Look through the records below for the line with "ATOM 98 N N". Return that line and each one after it up to and including the line with "ATOM 106 N N", exactly.
Start of Data for this task
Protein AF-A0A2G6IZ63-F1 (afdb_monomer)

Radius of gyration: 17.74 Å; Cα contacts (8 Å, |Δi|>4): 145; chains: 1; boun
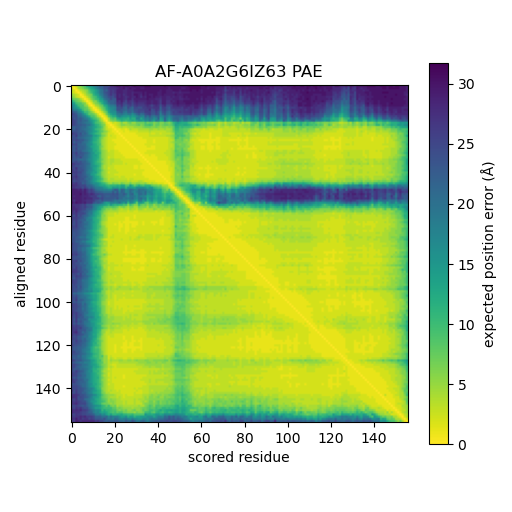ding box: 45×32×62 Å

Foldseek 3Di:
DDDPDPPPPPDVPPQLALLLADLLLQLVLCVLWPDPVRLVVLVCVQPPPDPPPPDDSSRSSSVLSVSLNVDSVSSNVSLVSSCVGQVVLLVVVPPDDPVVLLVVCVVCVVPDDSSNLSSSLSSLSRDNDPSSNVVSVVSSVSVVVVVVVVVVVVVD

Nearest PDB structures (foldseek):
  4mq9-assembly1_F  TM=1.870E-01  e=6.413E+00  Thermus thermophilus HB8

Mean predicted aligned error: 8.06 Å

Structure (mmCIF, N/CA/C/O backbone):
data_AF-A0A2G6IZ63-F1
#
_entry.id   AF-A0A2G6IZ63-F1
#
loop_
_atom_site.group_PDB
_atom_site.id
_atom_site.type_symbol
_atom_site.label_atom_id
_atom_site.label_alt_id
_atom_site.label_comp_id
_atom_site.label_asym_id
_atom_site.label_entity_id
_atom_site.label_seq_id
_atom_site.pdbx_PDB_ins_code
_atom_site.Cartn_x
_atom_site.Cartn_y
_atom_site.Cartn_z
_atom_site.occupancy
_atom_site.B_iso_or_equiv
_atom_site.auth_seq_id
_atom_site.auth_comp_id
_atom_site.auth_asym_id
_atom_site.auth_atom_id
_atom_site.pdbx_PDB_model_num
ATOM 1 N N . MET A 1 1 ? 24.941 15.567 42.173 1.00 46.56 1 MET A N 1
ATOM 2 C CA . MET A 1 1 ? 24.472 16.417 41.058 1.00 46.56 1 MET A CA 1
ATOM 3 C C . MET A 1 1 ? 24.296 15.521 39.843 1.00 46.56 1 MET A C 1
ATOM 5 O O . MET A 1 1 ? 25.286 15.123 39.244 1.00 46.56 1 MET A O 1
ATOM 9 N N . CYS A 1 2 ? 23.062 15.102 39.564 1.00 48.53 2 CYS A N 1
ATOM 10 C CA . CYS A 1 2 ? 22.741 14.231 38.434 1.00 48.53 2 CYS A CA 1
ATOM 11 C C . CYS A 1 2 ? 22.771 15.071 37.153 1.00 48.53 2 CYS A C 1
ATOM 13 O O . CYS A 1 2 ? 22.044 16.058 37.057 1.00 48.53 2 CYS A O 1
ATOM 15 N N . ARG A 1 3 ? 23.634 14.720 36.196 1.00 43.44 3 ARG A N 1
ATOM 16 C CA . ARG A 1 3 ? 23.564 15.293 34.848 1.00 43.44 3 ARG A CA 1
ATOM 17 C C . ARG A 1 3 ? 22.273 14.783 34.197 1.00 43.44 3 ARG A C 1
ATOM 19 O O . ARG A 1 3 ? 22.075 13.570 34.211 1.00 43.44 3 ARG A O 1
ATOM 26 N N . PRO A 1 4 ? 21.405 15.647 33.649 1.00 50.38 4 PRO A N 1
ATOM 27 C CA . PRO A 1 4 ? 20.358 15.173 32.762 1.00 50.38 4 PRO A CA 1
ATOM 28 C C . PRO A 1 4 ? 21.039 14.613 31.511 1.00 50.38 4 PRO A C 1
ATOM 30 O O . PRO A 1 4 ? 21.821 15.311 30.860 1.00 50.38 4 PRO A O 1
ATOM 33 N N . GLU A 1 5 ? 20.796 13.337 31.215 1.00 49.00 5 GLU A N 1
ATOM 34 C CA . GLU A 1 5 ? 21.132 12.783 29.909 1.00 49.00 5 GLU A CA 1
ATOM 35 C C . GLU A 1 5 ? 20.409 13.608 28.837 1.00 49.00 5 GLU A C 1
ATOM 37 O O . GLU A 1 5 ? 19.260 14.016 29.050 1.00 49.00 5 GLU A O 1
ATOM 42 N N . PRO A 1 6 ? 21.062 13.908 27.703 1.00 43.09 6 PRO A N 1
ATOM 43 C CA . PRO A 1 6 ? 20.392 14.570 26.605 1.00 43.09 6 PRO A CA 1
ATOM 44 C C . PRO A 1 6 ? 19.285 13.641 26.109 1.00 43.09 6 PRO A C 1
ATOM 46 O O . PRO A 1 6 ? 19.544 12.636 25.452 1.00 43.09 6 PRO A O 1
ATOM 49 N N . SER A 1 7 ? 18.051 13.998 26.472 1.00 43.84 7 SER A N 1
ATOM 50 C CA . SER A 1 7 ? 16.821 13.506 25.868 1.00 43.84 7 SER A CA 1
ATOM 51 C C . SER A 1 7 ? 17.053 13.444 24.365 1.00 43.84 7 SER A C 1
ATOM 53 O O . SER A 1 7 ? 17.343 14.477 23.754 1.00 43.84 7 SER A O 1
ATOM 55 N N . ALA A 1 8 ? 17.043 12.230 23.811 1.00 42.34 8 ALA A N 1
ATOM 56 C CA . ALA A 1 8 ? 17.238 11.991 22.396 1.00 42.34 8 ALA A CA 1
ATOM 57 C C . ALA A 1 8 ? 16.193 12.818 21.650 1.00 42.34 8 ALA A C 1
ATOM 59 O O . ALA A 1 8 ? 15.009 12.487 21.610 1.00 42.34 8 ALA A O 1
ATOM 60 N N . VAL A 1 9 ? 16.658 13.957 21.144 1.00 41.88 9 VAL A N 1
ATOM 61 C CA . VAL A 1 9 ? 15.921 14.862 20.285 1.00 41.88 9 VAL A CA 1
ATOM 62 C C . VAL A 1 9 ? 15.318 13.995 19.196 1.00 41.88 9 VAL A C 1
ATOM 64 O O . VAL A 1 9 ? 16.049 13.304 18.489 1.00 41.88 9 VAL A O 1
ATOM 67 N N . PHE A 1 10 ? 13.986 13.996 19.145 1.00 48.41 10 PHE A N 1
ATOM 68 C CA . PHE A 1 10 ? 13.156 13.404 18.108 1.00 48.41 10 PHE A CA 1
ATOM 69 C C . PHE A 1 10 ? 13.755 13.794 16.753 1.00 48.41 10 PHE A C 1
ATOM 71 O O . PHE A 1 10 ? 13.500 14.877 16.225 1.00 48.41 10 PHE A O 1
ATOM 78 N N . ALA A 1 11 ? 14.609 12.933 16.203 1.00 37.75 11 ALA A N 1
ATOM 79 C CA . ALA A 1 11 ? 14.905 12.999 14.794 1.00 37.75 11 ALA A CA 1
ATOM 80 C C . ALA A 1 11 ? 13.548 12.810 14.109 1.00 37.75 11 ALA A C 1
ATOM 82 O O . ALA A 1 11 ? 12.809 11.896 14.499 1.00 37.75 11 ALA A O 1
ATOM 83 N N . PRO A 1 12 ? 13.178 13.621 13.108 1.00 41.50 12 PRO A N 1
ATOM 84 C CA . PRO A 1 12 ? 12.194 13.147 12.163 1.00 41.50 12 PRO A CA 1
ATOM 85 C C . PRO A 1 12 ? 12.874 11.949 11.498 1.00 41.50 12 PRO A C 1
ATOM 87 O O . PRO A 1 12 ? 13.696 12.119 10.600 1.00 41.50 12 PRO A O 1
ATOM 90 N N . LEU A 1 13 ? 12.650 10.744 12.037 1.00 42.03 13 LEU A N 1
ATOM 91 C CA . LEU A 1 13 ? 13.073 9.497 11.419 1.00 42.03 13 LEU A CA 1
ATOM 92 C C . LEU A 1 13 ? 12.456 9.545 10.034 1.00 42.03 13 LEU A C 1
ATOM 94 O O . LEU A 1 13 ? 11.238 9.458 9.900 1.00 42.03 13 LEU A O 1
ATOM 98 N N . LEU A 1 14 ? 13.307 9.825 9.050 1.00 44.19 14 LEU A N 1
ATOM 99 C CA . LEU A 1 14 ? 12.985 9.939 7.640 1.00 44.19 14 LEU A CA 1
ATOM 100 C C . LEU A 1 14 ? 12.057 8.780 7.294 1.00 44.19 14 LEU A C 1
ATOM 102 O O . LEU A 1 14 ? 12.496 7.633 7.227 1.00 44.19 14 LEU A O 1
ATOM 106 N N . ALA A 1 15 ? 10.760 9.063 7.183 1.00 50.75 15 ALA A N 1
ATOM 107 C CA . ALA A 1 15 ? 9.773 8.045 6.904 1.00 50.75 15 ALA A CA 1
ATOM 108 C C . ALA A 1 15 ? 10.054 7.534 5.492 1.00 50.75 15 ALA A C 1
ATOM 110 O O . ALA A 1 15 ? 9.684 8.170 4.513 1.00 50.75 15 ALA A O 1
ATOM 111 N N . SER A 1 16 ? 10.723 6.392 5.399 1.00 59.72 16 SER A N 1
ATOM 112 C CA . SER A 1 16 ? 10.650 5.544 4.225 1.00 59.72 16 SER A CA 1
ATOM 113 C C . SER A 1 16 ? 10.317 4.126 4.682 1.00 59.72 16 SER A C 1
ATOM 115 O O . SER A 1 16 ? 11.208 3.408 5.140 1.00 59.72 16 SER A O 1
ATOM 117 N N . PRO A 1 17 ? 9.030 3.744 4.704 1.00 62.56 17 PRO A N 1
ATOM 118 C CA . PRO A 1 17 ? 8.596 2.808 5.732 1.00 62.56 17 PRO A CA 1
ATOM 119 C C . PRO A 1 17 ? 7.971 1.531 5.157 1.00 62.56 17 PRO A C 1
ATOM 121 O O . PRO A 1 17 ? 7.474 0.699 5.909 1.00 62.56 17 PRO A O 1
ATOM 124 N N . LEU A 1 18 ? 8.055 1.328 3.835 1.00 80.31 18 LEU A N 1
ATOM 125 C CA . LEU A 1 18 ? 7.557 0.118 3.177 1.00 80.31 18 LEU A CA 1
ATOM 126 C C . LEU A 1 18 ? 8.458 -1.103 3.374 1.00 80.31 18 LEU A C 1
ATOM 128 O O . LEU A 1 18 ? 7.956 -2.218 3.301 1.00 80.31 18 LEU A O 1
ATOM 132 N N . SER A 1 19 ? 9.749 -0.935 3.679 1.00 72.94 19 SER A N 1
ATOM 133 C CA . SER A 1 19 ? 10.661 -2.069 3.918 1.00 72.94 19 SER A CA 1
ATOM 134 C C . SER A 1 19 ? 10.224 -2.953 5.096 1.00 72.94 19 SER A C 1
End of Data for this task
» **Response below**
ATOM 98 N N . LEU A 1 14 ? 13.307 9.825 9.050 1.00 44.19 14 LEU A N 1
ATOM 99 C CA . LEU A 1 14 ? 12.985 9.939 7.640 1.00 44.19 14 LEU A CA 1
ATOM 100 C C . LEU A 1 14 ? 12.057 8.780 7.294 1.00 44.19 14 LEU A C 1
ATOM 102 O O . LEU A 1 14 ? 12.496 7.633 7.227 1.00 44.19 14 LEU A O 1
ATOM 106 N N . ALA A 1 15 ? 10.760 9.063 7.183 1.00 50.75 15 ALA A N 1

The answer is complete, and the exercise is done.